CNoR Station, 138 Hope Street North, Port Hope.

The old CNoR station in Port Hope is certainly deserving of heritage recognition. After the station was abandoned, the building remained in its current location and was converted to other uses, eventually becoming a Ministry of Transportation office. Additions were built, and the original windows were replaced. Nevertheless, the east end of the station still retains its Chateauesque hip roof, brick cladding, and its stone quoins and lintels, all of which contribute to its design value. Moreover, the windows could be replaced more sympathetically.

The CNoR St.Boniface, Manitoba Station.

In addition, the station reflects the work and ideas of architect Ralph Benjamin Pratt and could be considered a landmark, as the standard station’s Chateauesque style with the unique hip roof makes it an easily recognizable structure in the Town.

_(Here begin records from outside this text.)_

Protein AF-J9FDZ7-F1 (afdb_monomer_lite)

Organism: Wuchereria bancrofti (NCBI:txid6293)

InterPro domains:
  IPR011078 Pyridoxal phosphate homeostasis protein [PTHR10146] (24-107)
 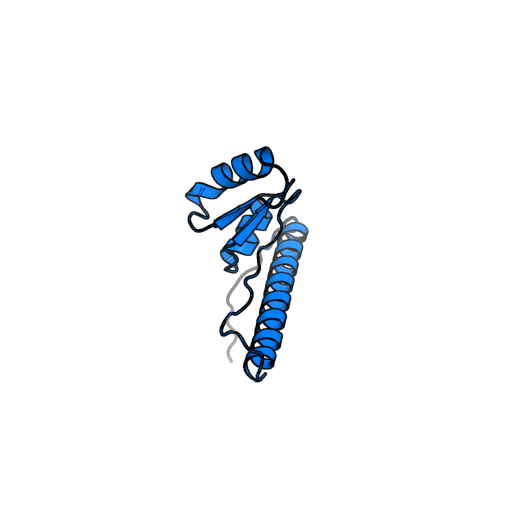 IPR029066 PLP-binding barrel [G3DSA:3.20.20.10] (22-108)
  IPR029066 PLP-binding barrel [SSF51419] (21-107)

Secondary structure (DSSP, 8-state):
------------TT-HHHHHHHHHHHHHHHHHHHHHHHHHHHHHTSTT--S------EE-TT--HHHHHHHHHTT--EEEES-HHHHHHHHHHHTTT-TT-EEEE---

Sequence (108 aa):
MAIRHLGDLCCDLNGTAGELNNAALVDNLRLILRRIENVSKKAEQSPYWRGRKPSLVAVSKTKSSSLIQCCYDAGQMKFGENYIQELVDKAEALKSKCPNIRWHFIGT

Foldseek 3Di:
DDDDDDDDDDDPPPPPPVVVVLVVLL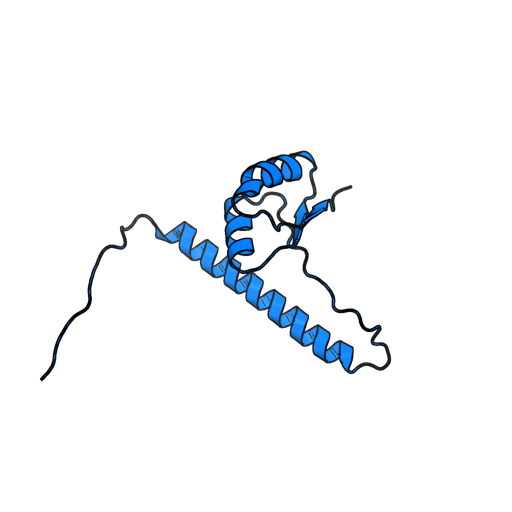VVVVVVVVVQVVVLVVLVPDPPNPPDRDDDAAEQEVHDLVSVLSVVVSPDAHYEYADPVVQVVSCVVCCVPRVRHDYDYPHD

Structure (mmCIF, N/CA/C/O backbone):
data_AF-J9FDZ7-F1
#
_entry.id   AF-J9FDZ7-F1
#
loop_
_atom_site.group_PDB
_atom_site.id
_atom_site.type_symbol
_atom_site.label_atom_id
_atom_site.label_alt_id
_atom_site.label_comp_id
_atom_site.label_asym_id
_atom_site.label_entity_id
_atom_site.label_seq_id
_atom_site.pdbx_PDB_ins_code
_atom_site.Cartn_x
_atom_site.Cartn_y
_atom_site.Cartn_z
_atom_site.occupancy
_atom_site.B_iso_or_equiv
_atom_site.auth_seq_id
_atom_site.auth_comp_id
_atom_site.auth_asym_id
_atom_site.auth_atom_id
_atom_site.pdbx_PDB_model_num
ATOM 1 N N . MET A 1 1 ? -40.040 -19.643 -26.287 1.00 32.91 1 MET A N 1
ATOM 2 C CA . MET A 1 1 ? -39.506 -20.928 -25.783 1.00 32.91 1 MET A CA 1
ATOM 3 C C . MET A 1 1 ? -37.998 -20.718 -25.630 1.00 32.91 1 MET A C 1
ATOM 5 O O . MET A 1 1 ? -37.355 -20.544 -26.645 1.00 32.91 1 MET A O 1
ATOM 9 N N . ALA A 1 2 ? -37.373 -20.513 -24.474 1.00 34.19 2 ALA A N 1
ATOM 10 C CA . ALA A 1 2 ? -37.771 -20.629 -23.081 1.00 34.19 2 ALA A CA 1
ATOM 11 C C . ALA A 1 2 ? -37.327 -19.377 -22.293 1.00 34.19 2 ALA A C 1
ATOM 13 O O . ALA A 1 2 ? -36.250 -18.834 -22.515 1.00 34.19 2 ALA A O 1
ATOM 14 N N . ILE A 1 3 ? -38.195 -18.953 -21.378 1.00 39.41 3 ILE A N 1
ATOM 15 C CA . ILE A 1 3 ? -37.937 -18.024 -20.275 1.00 39.41 3 ILE A CA 1
ATOM 16 C C . ILE A 1 3 ? -37.761 -18.891 -19.021 1.00 39.41 3 ILE A C 1
ATOM 18 O O . ILE A 1 3 ? -38.563 -19.809 -18.840 1.00 39.41 3 ILE A O 1
ATOM 22 N N . ARG A 1 4 ? -36.754 -18.592 -18.185 1.00 34.16 4 ARG A N 1
ATOM 23 C CA . ARG A 1 4 ? -36.658 -18.808 -16.715 1.00 34.16 4 ARG A CA 1
ATOM 24 C C . ARG A 1 4 ? -35.264 -18.309 -16.275 1.00 34.16 4 ARG A C 1
ATOM 26 O O . ARG A 1 4 ? -34.276 -18.828 -16.767 1.00 34.16 4 ARG A O 1
ATOM 33 N N . HIS A 1 5 ? -35.114 -17.140 -15.649 1.00 36.59 5 HIS A N 1
ATOM 34 C CA . HIS A 1 5 ? -35.403 -16.763 -14.252 1.00 36.59 5 HIS A CA 1
ATOM 35 C C . HIS A 1 5 ? -34.440 -17.395 -13.228 1.00 36.59 5 HIS A C 1
ATOM 37 O O . HIS A 1 5 ? -34.552 -18.578 -12.930 1.00 36.59 5 HIS A O 1
ATOM 43 N N . LEU A 1 6 ? -33.532 -16.558 -12.717 1.00 37.59 6 LEU A N 1
ATOM 44 C CA . LEU A 1 6 ? -32.768 -16.620 -11.459 1.00 37.59 6 LEU A CA 1
ATOM 45 C C . LEU A 1 6 ? -32.405 -15.137 -11.218 1.00 37.59 6 LEU A C 1
ATOM 47 O O . LEU A 1 6 ? -31.550 -14.614 -11.926 1.00 37.59 6 LEU A O 1
ATOM 51 N N . GLY A 1 7 ? -33.257 -14.338 -10.568 1.00 34.38 7 GLY A N 1
ATOM 52 C CA . GLY A 1 7 ? -33.419 -14.270 -9.108 1.00 34.38 7 GLY A CA 1
ATOM 53 C C . GLY A 1 7 ? -32.295 -13.386 -8.547 1.00 34.38 7 GLY A C 1
ATOM 54 O O . GLY A 1 7 ? -31.138 -13.610 -8.871 1.00 34.38 7 GLY A O 1
ATOM 55 N N . ASP A 1 8 ? -32.486 -12.343 -7.755 1.00 35.00 8 ASP A N 1
ATOM 56 C CA . ASP A 1 8 ? -33.650 -11.647 -7.228 1.00 35.00 8 ASP A CA 1
ATOM 57 C C . ASP A 1 8 ? -33.134 -10.274 -6.762 1.00 35.00 8 ASP A C 1
ATOM 59 O O . ASP A 1 8 ? -31.969 -10.121 -6.384 1.00 35.00 8 ASP A O 1
ATOM 63 N N . LEU A 1 9 ? -34.010 -9.273 -6.803 1.00 49.28 9 LEU A N 1
ATOM 64 C CA . LEU A 1 9 ? -33.831 -7.987 -6.137 1.00 49.28 9 LEU A CA 1
ATOM 65 C C . LEU A 1 9 ? -33.591 -8.211 -4.636 1.00 49.28 9 LEU A C 1
ATOM 67 O O . LEU A 1 9 ? -34.491 -8.700 -3.963 1.00 49.28 9 LEU A O 1
ATOM 71 N N . CYS A 1 10 ? -32.451 -7.763 -4.112 1.00 34.91 10 CYS A N 1
ATOM 72 C CA . CYS A 1 10 ? -32.377 -7.044 -2.834 1.00 34.91 10 CYS A CA 1
ATOM 73 C C . CYS A 1 10 ? -30.965 -6.462 -2.677 1.00 34.91 10 CYS A C 1
ATOM 75 O O . CYS A 1 10 ? -30.100 -7.047 -2.034 1.00 34.91 10 CYS A O 1
ATOM 77 N N . CYS A 1 11 ? -30.695 -5.319 -3.300 1.00 38.91 11 CYS A N 1
ATOM 78 C CA . CYS A 1 11 ? -29.627 -4.446 -2.825 1.00 38.91 11 CYS A CA 1
ATOM 79 C C . CYS A 1 11 ? -30.304 -3.223 -2.223 1.00 38.91 11 CYS A C 1
ATOM 81 O O . CYS A 1 11 ? -30.744 -2.310 -2.921 1.00 38.91 11 CYS A O 1
ATOM 83 N N . ASP A 1 12 ? -30.453 -3.285 -0.903 1.00 35.34 12 ASP A N 1
ATOM 84 C CA . ASP A 1 12 ? -30.918 -2.195 -0.066 1.00 35.34 12 ASP A CA 1
ATOM 85 C C . ASP A 1 12 ? -30.170 -0.904 -0.417 1.00 35.34 12 ASP A C 1
ATOM 87 O O . ASP A 1 12 ? -28.940 -0.866 -0.521 1.00 35.34 12 ASP A O 1
ATOM 91 N N . LEU A 1 13 ? -30.929 0.178 -0.581 1.00 44.09 13 LEU A N 1
ATOM 92 C CA . LEU A 1 13 ? -30.477 1.509 -1.001 1.00 44.09 13 LEU A CA 1
ATOM 93 C C . LEU A 1 13 ? -29.610 2.246 0.047 1.00 44.09 13 LEU A C 1
ATOM 95 O O . LEU A 1 13 ? -29.589 3.471 0.070 1.00 44.09 13 LEU A O 1
ATOM 99 N N . ASN A 1 14 ? -28.860 1.522 0.886 1.00 43.75 14 ASN A N 1
ATOM 100 C CA . ASN A 1 14 ? -27.991 2.071 1.934 1.00 43.75 14 ASN A CA 1
ATOM 101 C C . ASN A 1 14 ? -26.526 1.561 1.896 1.00 43.75 14 ASN A C 1
ATOM 103 O O . ASN A 1 14 ? -25.741 1.943 2.761 1.00 43.75 14 ASN A O 1
ATOM 107 N N . GLY A 1 15 ? -26.122 0.735 0.915 1.00 45.91 15 GLY A N 1
ATOM 108 C CA . GLY A 1 15 ? -24.787 0.089 0.872 1.00 45.91 15 GLY A CA 1
ATOM 109 C C . GLY A 1 15 ? -23.719 0.688 -0.067 1.00 45.91 15 GLY A C 1
ATOM 110 O O . GLY A 1 15 ? -22.568 0.259 -0.062 1.00 45.91 15 GLY A O 1
ATOM 111 N N . THR A 1 16 ? -24.040 1.689 -0.886 1.00 53.66 16 THR A N 1
ATOM 112 C CA . THR A 1 16 ? -23.292 1.917 -2.141 1.00 53.66 16 THR A CA 1
ATOM 113 C C . THR A 1 16 ? -21.958 2.664 -2.003 1.00 53.66 16 THR A C 1
ATOM 115 O O . THR A 1 16 ? -21.017 2.369 -2.736 1.00 53.66 16 THR A O 1
ATOM 118 N N . ALA A 1 17 ? -21.809 3.607 -1.069 1.00 55.47 17 ALA A N 1
ATOM 119 C CA . ALA A 1 17 ? -20.612 4.461 -1.030 1.00 55.47 17 ALA A CA 1
ATOM 120 C C . ALA A 1 17 ? -19.342 3.734 -0.537 1.00 55.47 17 ALA A C 1
ATOM 122 O O . ALA A 1 17 ? -18.249 3.963 -1.059 1.00 55.47 17 ALA A O 1
ATOM 123 N N . GLY A 1 18 ? -19.474 2.849 0.457 1.00 58.84 18 GLY A N 1
ATOM 124 C CA . GLY A 1 18 ? -18.346 2.098 1.022 1.00 58.84 18 GLY A CA 1
ATOM 125 C C . GLY A 1 18 ? -17.840 0.992 0.092 1.00 58.84 18 GLY A C 1
ATOM 126 O O . GLY A 1 18 ? -16.633 0.815 -0.067 1.00 58.84 18 GLY A O 1
ATOM 127 N N . GLU A 1 19 ? -18.757 0.294 -0.576 1.00 60.75 19 GLU A N 1
ATOM 128 C CA . GLU A 1 19 ? -18.436 -0.796 -1.503 1.00 60.75 19 GLU A CA 1
ATOM 129 C C . GLU A 1 19 ? -17.808 -0.284 -2.806 1.00 60.75 19 GLU A C 1
ATOM 131 O O . GLU A 1 19 ? -16.802 -0.834 -3.260 1.00 60.75 19 GLU A O 1
ATOM 136 N N . LEU A 1 20 ? -18.316 0.829 -3.355 1.00 61.69 20 LEU A N 1
ATOM 137 C CA . LEU A 1 20 ? -17.718 1.488 -4.523 1.00 61.69 20 LEU A CA 1
ATOM 138 C C . LEU A 1 20 ? -16.288 1.974 -4.235 1.00 61.69 20 LEU A C 1
ATOM 140 O O . LEU A 1 20 ? -15.404 1.847 -5.084 1.00 61.69 20 LEU A O 1
ATOM 144 N N . ASN A 1 21 ? -16.034 2.477 -3.023 1.00 82.50 21 ASN A N 1
ATOM 145 C CA . ASN A 1 21 ? -14.703 2.927 -2.617 1.00 82.50 21 ASN A CA 1
ATOM 146 C C . ASN A 1 21 ? -13.717 1.753 -2.450 1.00 82.50 21 ASN A C 1
ATOM 148 O O . ASN A 1 21 ? -12.546 1.864 -2.815 1.00 82.50 21 ASN A O 1
ATOM 152 N N . ASN A 1 22 ? -14.194 0.605 -1.960 1.00 89.94 22 ASN A N 1
ATOM 153 C CA . ASN A 1 22 ? -13.390 -0.612 -1.839 1.00 89.94 22 ASN A CA 1
ATOM 154 C C . ASN A 1 22 ? -13.025 -1.203 -3.207 1.00 89.94 22 ASN A C 1
ATOM 156 O O . ASN A 1 22 ? -11.865 -1.551 -3.428 1.00 89.94 22 ASN A O 1
ATOM 160 N N . ALA A 1 23 ? -13.977 -1.263 -4.143 1.00 90.44 23 ALA A N 1
ATOM 161 C CA . ALA A 1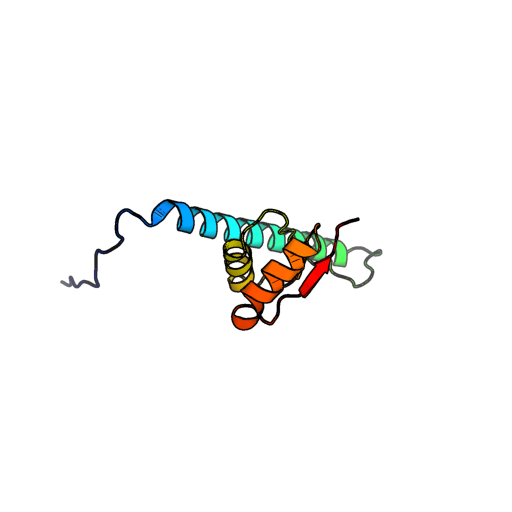 23 ? -13.714 -1.738 -5.501 1.00 90.44 23 ALA A CA 1
ATOM 162 C C . ALA A 1 23 ? -12.646 -0.879 -6.200 1.00 90.44 23 ALA A C 1
ATOM 164 O O . ALA A 1 23 ? -11.644 -1.404 -6.690 1.00 90.44 23 ALA A O 1
ATOM 165 N N . ALA A 1 24 ? -12.795 0.450 -6.146 1.00 93.81 24 ALA A N 1
ATOM 166 C CA . ALA A 1 24 ? -11.819 1.379 -6.710 1.00 93.81 24 ALA A CA 1
ATOM 167 C C . ALA A 1 24 ? -10.429 1.253 -6.052 1.00 93.81 24 ALA A C 1
ATOM 169 O O . ALA A 1 24 ? -9.403 1.317 -6.733 1.00 93.81 24 ALA A O 1
ATOM 170 N N . LEU A 1 25 ? -10.370 1.041 -4.732 1.00 95.00 25 LEU A N 1
ATOM 171 C CA . LEU A 1 25 ? -9.117 0.806 -4.009 1.00 95.00 25 LEU A CA 1
ATOM 172 C C . LEU A 1 25 ? -8.401 -0.462 -4.496 1.00 95.00 25 LEU A C 1
ATOM 174 O O . LEU A 1 25 ? -7.198 -0.427 -4.770 1.00 95.00 25 LEU A O 1
ATOM 178 N N . VAL A 1 26 ? -9.132 -1.569 -4.632 1.00 96.69 26 VAL A N 1
ATOM 179 C CA . VAL A 1 26 ? -8.578 -2.844 -5.107 1.00 96.69 26 VAL A CA 1
ATOM 180 C C . VAL A 1 26 ? -8.105 -2.734 -6.558 1.00 96.69 26 VAL A C 1
ATOM 182 O O . VAL A 1 26 ? -7.043 -3.256 -6.907 1.00 96.69 26 VAL A O 1
ATOM 185 N N . ASP A 1 27 ? -8.831 -2.011 -7.407 1.00 97.25 27 ASP A N 1
ATOM 186 C CA . ASP A 1 27 ? -8.412 -1.784 -8.790 1.00 97.25 27 ASP A CA 1
ATOM 187 C C . ASP A 1 27 ? -7.151 -0.922 -8.880 1.00 97.25 27 ASP A C 1
ATOM 189 O O . ASP A 1 27 ? -6.242 -1.236 -9.657 1.00 97.25 27 ASP A O 1
ATOM 193 N N . ASN A 1 28 ? -7.021 0.091 -8.019 1.00 97.44 28 ASN A N 1
ATOM 194 C CA . ASN A 1 28 ? -5.789 0.869 -7.893 1.00 97.44 28 ASN A CA 1
ATOM 195 C C . ASN A 1 28 ? -4.603 -0.004 -7.459 1.00 97.44 28 ASN A C 1
ATOM 197 O O . ASN A 1 28 ? -3.521 0.090 -8.046 1.00 97.44 28 ASN A O 1
ATOM 201 N N . LEU A 1 29 ? -4.800 -0.895 -6.483 1.00 97.75 29 LEU A N 1
ATOM 202 C CA . LEU A 1 29 ? -3.778 -1.856 -6.065 1.00 97.75 29 LEU A CA 1
ATOM 203 C C . LEU A 1 29 ? -3.344 -2.747 -7.240 1.00 97.75 29 LEU A C 1
ATOM 205 O O . LEU A 1 29 ? -2.150 -2.855 -7.531 1.00 97.75 29 LEU A O 1
ATOM 209 N N . ARG A 1 30 ? -4.299 -3.332 -7.974 1.00 97.69 30 ARG A N 1
ATOM 210 C CA . ARG A 1 30 ? -4.022 -4.169 -9.156 1.00 97.69 30 ARG A CA 1
ATOM 211 C C . ARG A 1 30 ? -3.280 -3.397 -10.245 1.00 97.69 30 ARG A C 1
ATOM 213 O O . ARG A 1 30 ? -2.353 -3.934 -10.854 1.00 97.69 30 ARG A O 1
ATOM 220 N N . LEU A 1 31 ? -3.659 -2.144 -10.488 1.00 98.12 31 LEU A N 1
ATOM 221 C CA . LEU A 1 31 ? -2.990 -1.271 -11.449 1.00 98.12 31 LEU A CA 1
ATOM 222 C C . LEU A 1 31 ? -1.520 -1.044 -11.070 1.00 98.12 31 LEU A C 1
ATOM 224 O O . LEU A 1 31 ? -0.640 -1.163 -11.925 1.00 98.12 31 LEU A O 1
ATOM 228 N N . ILE A 1 32 ? -1.241 -0.755 -9.797 1.00 98.00 32 ILE A N 1
ATOM 229 C CA . ILE A 1 32 ? 0.125 -0.548 -9.296 1.00 98.00 32 ILE A CA 1
ATOM 230 C C . ILE A 1 32 ? 0.945 -1.837 -9.413 1.00 98.00 32 ILE A C 1
ATOM 232 O O . ILE A 1 32 ? 2.062 -1.797 -9.931 1.00 98.00 32 ILE A O 1
ATOM 236 N N . LEU A 1 33 ? 0.391 -2.986 -9.016 1.00 97.44 33 LEU A N 1
ATOM 237 C CA . LEU A 1 33 ? 1.070 -4.281 -9.133 1.00 97.44 33 LEU A CA 1
ATOM 238 C C . LEU A 1 33 ? 1.429 -4.609 -10.589 1.00 97.44 33 LEU A C 1
ATOM 240 O O . LEU A 1 33 ? 2.560 -5.004 -10.872 1.00 97.44 33 LEU A O 1
ATOM 244 N N . ARG A 1 34 ? 0.515 -4.362 -11.536 1.00 97.62 34 ARG A N 1
ATOM 245 C CA . ARG A 1 34 ? 0.787 -4.525 -12.976 1.00 97.62 34 ARG A CA 1
ATOM 246 C C . ARG A 1 34 ? 1.909 -3.607 -13.458 1.00 97.62 34 ARG A C 1
ATOM 248 O O . ARG A 1 34 ? 2.755 -4.039 -14.236 1.00 97.62 34 ARG A O 1
ATOM 255 N N . ARG A 1 35 ? 1.944 -2.350 -13.001 1.00 97.62 35 ARG A N 1
ATOM 256 C CA . ARG A 1 35 ? 3.029 -1.411 -13.340 1.00 97.62 35 ARG A CA 1
ATOM 257 C C . ARG A 1 35 ? 4.375 -1.908 -12.822 1.00 97.62 35 ARG A C 1
ATOM 259 O O . ARG A 1 35 ? 5.342 -1.900 -13.580 1.00 97.62 35 ARG A O 1
ATOM 266 N N . ILE A 1 36 ? 4.423 -2.374 -11.574 1.00 96.94 36 ILE A N 1
ATOM 267 C CA . ILE A 1 36 ? 5.636 -2.935 -10.970 1.00 96.94 36 ILE A CA 1
ATOM 268 C C . ILE A 1 36 ? 6.119 -4.151 -11.761 1.00 96.94 36 ILE A C 1
ATOM 270 O O . ILE A 1 36 ? 7.302 -4.223 -12.091 1.00 96.94 36 ILE A O 1
ATOM 274 N N . GLU A 1 37 ? 5.224 -5.070 -12.122 1.00 96.56 37 GLU A N 1
ATOM 275 C CA . GLU A 1 37 ? 5.589 -6.258 -12.900 1.00 96.56 37 GLU A CA 1
ATOM 276 C C . GLU A 1 37 ? 6.098 -5.882 -14.298 1.00 96.56 37 GLU A C 1
ATOM 278 O O . GLU A 1 37 ? 7.139 -6.372 -14.732 1.00 96.56 37 GLU A O 1
ATOM 283 N N . ASN A 1 38 ? 5.432 -4.951 -14.986 1.00 96.44 38 ASN A N 1
ATOM 284 C CA . ASN A 1 38 ? 5.854 -4.491 -16.311 1.00 96.44 38 ASN A CA 1
ATOM 285 C C . ASN A 1 38 ? 7.238 -3.828 -16.287 1.00 96.44 38 ASN A C 1
ATOM 287 O O . ASN A 1 38 ? 8.049 -4.064 -17.182 1.00 96.44 38 ASN A O 1
ATOM 291 N N . VAL A 1 39 ? 7.519 -3.001 -15.277 1.00 95.19 39 VAL A N 1
ATOM 292 C CA . VAL A 1 39 ? 8.842 -2.382 -15.107 1.00 95.19 39 VAL A CA 1
ATOM 293 C C . VAL A 1 39 ? 9.884 -3.432 -14.727 1.00 95.19 39 VAL A C 1
ATOM 295 O O . VAL A 1 39 ? 10.988 -3.400 -15.261 1.00 95.19 39 VAL A O 1
ATOM 298 N N . SER A 1 40 ? 9.531 -4.398 -13.876 1.00 95.88 40 SER A N 1
ATOM 299 C CA . SER A 1 40 ? 10.435 -5.484 -13.477 1.00 95.88 40 SER A CA 1
ATOM 300 C C . SER A 1 40 ? 10.845 -6.345 -14.672 1.00 95.88 40 SER A C 1
ATOM 302 O O . SER A 1 40 ? 12.033 -6.580 -14.858 1.00 95.88 40 SER A O 1
ATOM 304 N N . LYS A 1 41 ? 9.901 -6.717 -15.548 1.00 95.44 41 LYS A N 1
ATOM 305 C CA . LYS A 1 41 ? 10.190 -7.457 -16.791 1.00 95.44 41 LYS A CA 1
ATOM 306 C C . LYS A 1 41 ? 11.126 -6.700 -17.733 1.00 95.44 41 LYS A C 1
ATOM 308 O O . LYS A 1 41 ? 11.983 -7.303 -18.366 1.00 95.44 41 LYS A O 1
ATOM 313 N N . LYS A 1 42 ? 10.975 -5.375 -17.833 1.00 95.12 42 LYS A N 1
ATOM 314 C CA . LYS A 1 42 ? 11.898 -4.536 -18.616 1.00 95.12 42 LYS A CA 1
ATOM 315 C C . LYS A 1 42 ? 13.279 -4.470 -17.967 1.00 95.12 42 LYS A C 1
ATOM 317 O O . LYS A 1 42 ? 14.283 -4.529 -18.666 1.00 95.12 42 LYS A O 1
ATOM 322 N N . ALA A 1 43 ? 13.333 -4.362 -16.640 1.00 95.06 43 ALA A N 1
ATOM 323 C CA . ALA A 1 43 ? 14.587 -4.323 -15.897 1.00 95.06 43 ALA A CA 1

The station also has historical associations with the railway building boom during the Laurier Era which, according to Bruce Bowden, brought together Canada’s vast territories and “resulted in the building of three continental railways with two northern routes, one heading down to Vancouver via the Thompson River Gorge and one directly across BC to Prince Rupert, as well as the creation of the Canadian National Railway, a Crown Corporation, in 1921.” The station, along with the remains of the trestle bridge’s concrete abutments, also speaks to the complex engineering story of railway building at that time.

The former CNoR station at 138 Hope Street North is an important heritage resource in Port Hope. Let’s recognize its heritage significance after the provincially owned site is sold and imagine a new future for this unique property.